-- SUPPLIED MATERIAL --
/---

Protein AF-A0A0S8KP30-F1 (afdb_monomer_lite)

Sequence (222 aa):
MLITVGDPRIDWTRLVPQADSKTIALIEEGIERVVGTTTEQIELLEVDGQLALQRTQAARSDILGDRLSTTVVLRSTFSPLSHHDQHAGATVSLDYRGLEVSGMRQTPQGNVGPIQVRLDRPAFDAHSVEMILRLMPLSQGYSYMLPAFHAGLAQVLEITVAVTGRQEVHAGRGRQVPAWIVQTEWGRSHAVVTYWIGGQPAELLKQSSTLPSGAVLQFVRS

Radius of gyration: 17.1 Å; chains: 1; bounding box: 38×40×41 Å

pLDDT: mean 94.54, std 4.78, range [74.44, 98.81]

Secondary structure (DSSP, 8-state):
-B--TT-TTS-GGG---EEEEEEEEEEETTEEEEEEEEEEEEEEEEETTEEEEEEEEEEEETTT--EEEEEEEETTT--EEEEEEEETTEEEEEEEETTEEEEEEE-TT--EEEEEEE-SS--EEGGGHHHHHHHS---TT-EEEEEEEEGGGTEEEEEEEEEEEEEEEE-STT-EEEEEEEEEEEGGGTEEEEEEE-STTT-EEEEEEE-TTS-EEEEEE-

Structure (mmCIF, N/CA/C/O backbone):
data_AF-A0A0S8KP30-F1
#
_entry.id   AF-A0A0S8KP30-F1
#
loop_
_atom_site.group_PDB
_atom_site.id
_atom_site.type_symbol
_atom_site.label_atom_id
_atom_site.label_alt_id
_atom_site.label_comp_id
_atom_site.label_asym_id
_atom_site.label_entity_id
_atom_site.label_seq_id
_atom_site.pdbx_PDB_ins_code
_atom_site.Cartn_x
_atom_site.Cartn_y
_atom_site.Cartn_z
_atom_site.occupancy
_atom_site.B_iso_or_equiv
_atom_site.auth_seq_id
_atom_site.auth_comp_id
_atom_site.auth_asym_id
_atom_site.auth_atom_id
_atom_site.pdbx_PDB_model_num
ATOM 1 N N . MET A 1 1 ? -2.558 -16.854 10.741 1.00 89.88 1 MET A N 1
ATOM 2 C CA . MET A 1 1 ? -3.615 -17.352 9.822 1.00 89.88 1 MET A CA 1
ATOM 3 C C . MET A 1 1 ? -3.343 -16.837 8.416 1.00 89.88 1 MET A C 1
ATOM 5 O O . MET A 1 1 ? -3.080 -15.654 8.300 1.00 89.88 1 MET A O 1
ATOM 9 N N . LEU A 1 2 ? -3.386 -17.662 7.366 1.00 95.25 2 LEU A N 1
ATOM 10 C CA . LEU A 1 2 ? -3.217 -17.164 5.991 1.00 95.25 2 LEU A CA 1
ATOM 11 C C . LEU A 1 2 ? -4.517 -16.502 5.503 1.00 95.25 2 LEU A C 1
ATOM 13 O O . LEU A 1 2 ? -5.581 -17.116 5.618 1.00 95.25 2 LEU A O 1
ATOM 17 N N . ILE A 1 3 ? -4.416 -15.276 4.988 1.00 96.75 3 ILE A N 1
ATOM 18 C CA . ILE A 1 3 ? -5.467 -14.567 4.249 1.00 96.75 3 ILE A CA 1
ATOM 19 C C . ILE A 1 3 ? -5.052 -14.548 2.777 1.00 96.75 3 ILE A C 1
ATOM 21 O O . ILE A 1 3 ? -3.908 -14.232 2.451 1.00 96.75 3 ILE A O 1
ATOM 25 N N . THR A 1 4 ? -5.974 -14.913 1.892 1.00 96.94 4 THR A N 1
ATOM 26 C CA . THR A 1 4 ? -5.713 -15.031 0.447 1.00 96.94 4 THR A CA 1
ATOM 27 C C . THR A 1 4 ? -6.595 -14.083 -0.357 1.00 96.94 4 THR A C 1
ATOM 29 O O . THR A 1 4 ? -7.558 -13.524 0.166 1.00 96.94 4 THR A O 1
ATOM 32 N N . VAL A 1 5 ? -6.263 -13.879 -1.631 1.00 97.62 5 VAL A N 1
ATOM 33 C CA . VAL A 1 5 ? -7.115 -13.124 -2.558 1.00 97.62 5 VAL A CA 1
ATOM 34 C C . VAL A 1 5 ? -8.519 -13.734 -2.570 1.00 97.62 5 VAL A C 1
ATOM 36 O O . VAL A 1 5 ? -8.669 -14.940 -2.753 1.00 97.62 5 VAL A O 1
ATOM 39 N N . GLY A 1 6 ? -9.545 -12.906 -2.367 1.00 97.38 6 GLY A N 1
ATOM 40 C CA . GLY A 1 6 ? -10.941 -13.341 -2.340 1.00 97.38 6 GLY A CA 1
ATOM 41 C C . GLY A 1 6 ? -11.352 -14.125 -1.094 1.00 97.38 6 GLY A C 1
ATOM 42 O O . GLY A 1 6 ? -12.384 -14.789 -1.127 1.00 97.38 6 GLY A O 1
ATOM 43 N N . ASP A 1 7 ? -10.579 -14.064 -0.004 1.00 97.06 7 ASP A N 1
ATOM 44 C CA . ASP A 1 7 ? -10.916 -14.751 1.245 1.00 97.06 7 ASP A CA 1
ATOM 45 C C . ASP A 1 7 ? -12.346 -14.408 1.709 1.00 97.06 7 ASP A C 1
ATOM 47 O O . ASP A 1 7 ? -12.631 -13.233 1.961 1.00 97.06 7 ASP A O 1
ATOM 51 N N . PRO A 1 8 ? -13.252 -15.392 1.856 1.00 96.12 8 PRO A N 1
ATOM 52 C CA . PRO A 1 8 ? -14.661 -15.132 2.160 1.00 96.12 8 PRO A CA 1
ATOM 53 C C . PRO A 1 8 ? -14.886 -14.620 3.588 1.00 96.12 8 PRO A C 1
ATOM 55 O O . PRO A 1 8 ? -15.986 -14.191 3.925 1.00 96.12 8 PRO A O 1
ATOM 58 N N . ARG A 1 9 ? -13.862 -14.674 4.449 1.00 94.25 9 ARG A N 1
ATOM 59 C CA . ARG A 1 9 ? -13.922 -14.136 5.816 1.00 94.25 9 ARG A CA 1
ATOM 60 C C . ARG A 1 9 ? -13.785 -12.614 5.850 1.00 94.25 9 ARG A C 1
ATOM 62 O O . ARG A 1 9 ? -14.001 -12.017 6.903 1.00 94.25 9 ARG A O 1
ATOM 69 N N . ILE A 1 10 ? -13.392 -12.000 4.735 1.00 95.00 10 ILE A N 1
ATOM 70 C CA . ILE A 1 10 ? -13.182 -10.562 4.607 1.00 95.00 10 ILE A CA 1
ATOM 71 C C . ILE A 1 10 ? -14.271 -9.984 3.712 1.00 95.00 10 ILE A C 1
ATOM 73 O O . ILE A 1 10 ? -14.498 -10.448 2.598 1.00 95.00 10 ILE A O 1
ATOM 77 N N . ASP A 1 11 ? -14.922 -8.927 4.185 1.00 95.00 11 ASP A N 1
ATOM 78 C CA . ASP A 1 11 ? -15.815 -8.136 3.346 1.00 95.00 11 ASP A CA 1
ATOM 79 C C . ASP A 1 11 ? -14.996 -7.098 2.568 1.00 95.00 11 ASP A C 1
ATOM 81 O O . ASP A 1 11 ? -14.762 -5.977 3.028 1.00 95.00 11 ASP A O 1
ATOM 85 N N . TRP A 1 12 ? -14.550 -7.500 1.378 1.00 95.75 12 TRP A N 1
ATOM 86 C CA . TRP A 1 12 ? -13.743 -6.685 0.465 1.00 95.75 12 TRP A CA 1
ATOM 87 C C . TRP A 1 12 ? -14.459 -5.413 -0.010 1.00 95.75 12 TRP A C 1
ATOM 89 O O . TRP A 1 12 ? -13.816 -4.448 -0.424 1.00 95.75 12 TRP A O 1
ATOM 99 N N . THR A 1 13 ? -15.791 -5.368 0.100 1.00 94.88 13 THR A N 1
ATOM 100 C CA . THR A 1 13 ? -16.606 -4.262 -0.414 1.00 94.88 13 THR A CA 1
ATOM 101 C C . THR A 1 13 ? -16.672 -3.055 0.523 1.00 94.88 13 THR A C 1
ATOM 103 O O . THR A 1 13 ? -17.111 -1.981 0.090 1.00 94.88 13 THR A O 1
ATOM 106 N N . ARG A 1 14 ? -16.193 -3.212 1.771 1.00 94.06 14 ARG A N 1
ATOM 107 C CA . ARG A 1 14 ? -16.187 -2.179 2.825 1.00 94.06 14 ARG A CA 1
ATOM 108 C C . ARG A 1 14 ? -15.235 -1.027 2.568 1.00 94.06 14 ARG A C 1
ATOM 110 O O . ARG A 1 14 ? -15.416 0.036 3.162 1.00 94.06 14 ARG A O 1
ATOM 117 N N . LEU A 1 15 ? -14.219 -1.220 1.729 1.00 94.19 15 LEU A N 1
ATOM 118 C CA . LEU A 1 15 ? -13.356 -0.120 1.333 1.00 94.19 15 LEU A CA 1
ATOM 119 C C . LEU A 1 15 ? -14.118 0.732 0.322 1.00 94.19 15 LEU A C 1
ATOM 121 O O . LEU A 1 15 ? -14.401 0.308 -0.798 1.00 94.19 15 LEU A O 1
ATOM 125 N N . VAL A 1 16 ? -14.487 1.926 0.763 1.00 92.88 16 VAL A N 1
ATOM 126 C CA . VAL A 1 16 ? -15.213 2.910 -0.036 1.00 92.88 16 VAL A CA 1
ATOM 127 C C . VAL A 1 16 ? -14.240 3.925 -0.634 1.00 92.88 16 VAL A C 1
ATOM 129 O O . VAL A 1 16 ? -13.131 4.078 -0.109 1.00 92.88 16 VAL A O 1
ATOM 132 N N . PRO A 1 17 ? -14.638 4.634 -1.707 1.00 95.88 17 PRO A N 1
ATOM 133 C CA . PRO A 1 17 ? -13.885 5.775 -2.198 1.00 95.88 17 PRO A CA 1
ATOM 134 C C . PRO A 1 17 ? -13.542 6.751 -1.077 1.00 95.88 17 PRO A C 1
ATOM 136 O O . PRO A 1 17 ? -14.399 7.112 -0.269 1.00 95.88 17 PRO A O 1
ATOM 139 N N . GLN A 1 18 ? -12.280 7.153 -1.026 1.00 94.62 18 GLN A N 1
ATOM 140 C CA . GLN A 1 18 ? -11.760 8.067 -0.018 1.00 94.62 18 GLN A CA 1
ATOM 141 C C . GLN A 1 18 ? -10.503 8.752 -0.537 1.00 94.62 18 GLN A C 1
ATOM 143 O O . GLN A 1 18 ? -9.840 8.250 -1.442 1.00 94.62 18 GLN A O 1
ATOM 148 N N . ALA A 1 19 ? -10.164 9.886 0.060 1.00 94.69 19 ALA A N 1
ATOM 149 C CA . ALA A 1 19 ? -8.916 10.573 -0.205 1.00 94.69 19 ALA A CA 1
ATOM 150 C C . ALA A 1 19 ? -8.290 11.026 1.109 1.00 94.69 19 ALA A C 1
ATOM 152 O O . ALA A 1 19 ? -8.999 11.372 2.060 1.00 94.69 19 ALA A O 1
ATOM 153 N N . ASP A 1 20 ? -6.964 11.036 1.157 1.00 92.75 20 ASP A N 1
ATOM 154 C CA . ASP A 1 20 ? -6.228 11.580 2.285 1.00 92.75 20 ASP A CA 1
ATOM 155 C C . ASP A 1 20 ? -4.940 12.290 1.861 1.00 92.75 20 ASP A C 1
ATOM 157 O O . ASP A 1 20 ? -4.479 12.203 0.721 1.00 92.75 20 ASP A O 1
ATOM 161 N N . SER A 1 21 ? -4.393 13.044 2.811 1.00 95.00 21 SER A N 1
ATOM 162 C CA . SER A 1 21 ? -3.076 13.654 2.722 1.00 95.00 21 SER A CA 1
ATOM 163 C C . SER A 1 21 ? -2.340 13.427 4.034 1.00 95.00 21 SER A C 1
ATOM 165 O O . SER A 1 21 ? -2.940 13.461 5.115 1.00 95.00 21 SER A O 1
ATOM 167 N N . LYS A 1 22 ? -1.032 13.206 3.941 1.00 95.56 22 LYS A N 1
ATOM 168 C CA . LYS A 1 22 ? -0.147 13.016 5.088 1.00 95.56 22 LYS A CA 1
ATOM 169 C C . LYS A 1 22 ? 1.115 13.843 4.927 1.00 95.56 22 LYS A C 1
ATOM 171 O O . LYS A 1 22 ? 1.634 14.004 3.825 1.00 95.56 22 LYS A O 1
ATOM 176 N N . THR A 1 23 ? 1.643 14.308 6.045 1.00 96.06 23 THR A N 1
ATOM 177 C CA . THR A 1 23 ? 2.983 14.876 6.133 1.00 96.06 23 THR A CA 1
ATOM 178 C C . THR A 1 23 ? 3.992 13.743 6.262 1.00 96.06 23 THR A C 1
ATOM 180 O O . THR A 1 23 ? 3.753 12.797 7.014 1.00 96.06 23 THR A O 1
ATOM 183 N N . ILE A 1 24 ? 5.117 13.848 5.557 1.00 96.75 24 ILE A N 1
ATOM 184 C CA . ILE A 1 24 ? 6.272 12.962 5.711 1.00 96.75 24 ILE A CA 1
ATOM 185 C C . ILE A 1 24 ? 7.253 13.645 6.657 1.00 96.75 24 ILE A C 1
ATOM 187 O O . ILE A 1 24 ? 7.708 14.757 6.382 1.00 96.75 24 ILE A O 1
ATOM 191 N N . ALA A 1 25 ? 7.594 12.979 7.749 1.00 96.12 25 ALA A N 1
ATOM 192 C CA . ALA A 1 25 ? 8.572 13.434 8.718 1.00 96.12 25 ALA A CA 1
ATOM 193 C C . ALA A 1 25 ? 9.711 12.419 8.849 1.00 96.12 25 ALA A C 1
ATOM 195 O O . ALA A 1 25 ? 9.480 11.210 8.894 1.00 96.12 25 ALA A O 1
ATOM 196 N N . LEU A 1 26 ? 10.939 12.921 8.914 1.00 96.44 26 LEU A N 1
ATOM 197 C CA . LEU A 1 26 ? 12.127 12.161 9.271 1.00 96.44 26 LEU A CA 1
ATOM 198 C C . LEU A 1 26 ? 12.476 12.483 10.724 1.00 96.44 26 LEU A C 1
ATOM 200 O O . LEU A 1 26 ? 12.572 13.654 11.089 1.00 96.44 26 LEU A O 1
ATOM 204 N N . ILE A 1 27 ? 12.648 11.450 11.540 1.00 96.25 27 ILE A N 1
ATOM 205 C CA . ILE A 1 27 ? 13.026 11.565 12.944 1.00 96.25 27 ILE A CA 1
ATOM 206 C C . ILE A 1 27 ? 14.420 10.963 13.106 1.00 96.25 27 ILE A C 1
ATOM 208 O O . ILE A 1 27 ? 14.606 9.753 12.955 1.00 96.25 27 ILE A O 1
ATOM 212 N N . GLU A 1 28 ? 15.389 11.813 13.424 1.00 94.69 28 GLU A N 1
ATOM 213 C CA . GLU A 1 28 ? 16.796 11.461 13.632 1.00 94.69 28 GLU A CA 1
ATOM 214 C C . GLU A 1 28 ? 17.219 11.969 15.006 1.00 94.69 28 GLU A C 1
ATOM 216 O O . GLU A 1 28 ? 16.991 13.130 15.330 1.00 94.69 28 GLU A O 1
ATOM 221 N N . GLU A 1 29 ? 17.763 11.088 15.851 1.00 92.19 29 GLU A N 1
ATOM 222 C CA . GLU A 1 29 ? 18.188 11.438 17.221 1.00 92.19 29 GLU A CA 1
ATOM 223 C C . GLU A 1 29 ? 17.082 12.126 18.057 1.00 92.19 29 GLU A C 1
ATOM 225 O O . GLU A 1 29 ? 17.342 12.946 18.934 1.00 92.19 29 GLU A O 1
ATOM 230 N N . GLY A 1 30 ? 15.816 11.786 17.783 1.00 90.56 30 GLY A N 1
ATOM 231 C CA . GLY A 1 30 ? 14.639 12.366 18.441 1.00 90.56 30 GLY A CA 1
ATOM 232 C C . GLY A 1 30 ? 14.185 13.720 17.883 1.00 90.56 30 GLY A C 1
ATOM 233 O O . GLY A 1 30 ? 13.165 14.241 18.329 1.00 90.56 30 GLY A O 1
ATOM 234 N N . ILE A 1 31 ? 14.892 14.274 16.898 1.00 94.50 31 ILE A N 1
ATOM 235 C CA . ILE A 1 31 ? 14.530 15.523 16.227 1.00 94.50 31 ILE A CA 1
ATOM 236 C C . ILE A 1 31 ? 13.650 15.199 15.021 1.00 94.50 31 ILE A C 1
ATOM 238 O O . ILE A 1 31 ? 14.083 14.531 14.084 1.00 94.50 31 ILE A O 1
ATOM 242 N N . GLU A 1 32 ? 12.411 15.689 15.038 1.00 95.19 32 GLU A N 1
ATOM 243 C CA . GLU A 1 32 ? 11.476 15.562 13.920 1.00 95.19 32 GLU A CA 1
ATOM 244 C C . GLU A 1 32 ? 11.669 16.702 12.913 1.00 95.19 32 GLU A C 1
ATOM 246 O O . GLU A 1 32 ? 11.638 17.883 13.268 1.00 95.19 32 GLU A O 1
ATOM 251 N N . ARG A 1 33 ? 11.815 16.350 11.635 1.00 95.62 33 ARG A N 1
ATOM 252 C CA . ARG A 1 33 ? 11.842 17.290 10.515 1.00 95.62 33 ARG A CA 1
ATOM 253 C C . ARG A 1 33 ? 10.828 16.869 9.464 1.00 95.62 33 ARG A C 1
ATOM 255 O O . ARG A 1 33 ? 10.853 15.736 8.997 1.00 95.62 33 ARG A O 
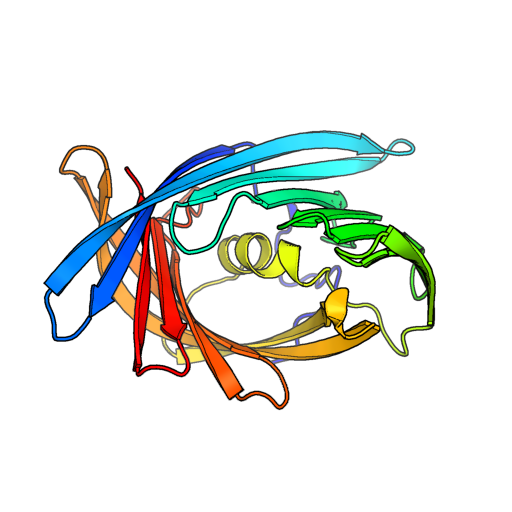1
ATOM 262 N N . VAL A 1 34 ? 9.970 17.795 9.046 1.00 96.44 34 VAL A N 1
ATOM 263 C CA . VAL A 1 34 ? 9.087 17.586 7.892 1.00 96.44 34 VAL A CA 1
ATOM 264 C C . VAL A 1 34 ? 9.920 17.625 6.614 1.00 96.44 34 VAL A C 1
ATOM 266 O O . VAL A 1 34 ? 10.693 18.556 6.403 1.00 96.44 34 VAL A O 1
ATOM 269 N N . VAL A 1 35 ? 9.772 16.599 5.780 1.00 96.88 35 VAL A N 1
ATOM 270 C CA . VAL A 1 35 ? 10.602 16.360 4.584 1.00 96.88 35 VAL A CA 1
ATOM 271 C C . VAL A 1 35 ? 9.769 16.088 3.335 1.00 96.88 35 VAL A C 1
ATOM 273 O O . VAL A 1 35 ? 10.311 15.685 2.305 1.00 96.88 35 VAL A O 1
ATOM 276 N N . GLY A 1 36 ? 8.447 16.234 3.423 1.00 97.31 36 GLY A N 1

\---

-- PROBLEM TO SOLVE --
The needed output is the lines from the one with "ATOM 230 N N" through the end of the listing, written out exactly, both ends included, pictures excluded.

-- RESPONSE TO THIS TASK --
ATOM 230 N N . GLY A 1 30 ? 15.816 11.786 17.783 1.00 90.56 30 GLY A N 1
ATOM 231 C CA . GLY A 1 30 ? 14.639 12.366 18.441 1.00 90.56 30 GLY A CA 1
ATOM 232 C C . GLY A 1 30 ? 14.185 13.720 17.883 1.00 90.56 30 GLY A C 1
ATOM 233 O O . GLY A 1 30 ? 13.165 14.241 18.329 1.00 90.56 30 GLY A O 1
ATOM 234 N N . ILE A 1 31 ? 14.892 14.274 16.898 1.00 94.50 31 ILE A N 1
ATOM 235 C CA . ILE A 1 31 ? 14.530 15.523 16.227 1.00 94.50 31 ILE A CA 1
ATOM 236 C C . ILE A 1 31 ? 13.650 15.199 15.021 1.00 94.50 31 ILE A C 1
ATOM 238 O O . ILE A 1 31 ? 14.083 14.531 14.084 1.00 94.50 31 ILE A O 1
ATOM 242 N N . GLU A 1 32 ? 12.411 15.689 15.038 1.00 95.19 32 GLU A N 1
ATOM 243 C CA . GLU A 1 32 ? 11.476 15.562 13.920 1.00 95.19 32 GLU A CA 1
ATOM 244 C C . GLU A 1 32 ? 11.669 16.702 12.913 1.00 95.19 32 GLU A C 1
ATOM 246 O O . GLU A 1 32 ? 11.638 17.883 13.268 1.00 95.19 32 GLU A O 1
ATOM 251 N N . ARG A 1 33 ? 11.815 16.350 11.635 1.00 95.62 33 ARG A N 1
ATOM 252 C CA . ARG A 1 33 ? 11.842 17.290 10.515 1.00 95.62 33 ARG A CA 1
ATOM 253 C C . ARG A 1 33 ? 10.828 16.869 9.464 1.00 95.62 33 ARG A C 1
ATOM 255 O O . ARG A 1 33 ? 10.853 15.736 8.997 1.00 95.62 33 ARG A O 
1
ATOM 262 N N . VAL A 1 34 ? 9.970 17.795 9.046 1.00 96.44 34 VAL A N 1
ATOM 263 C CA . VAL A 1 34 ? 9.087 17.586 7.892 1.00 96.44 34 VAL A CA 1
ATOM 264 C C . VAL A 1 34 ? 9.920 17.625 6.614 1.00 96.44 34 VAL A C 1
ATOM 266 O O . VAL A 1 34 ? 10.693 18.556 6.403 1.00 96.44 34 VAL A O 1
ATOM 269 N N . VAL A 1 35 ? 9.772 16.599 5.780 1.00 96.88 35 VAL A N 1
ATOM 270 C CA . VAL A 1 35 ? 10.602 16.360 4.584 1.00 96.88 35 VAL A CA 1
ATOM 271 C C . VAL A 1 35 ? 9.769 16.088 3.335 1.00 96.88 35 VAL A C 1
ATOM 273 O O . VAL A 1 35 ? 10.311 15.685 2.305 1.00 96.88 35 VAL A O 1
ATOM 276 N N . GLY A 1 36 ? 8.447 16.234 3.423 1.00 97.31 36 GLY A N 1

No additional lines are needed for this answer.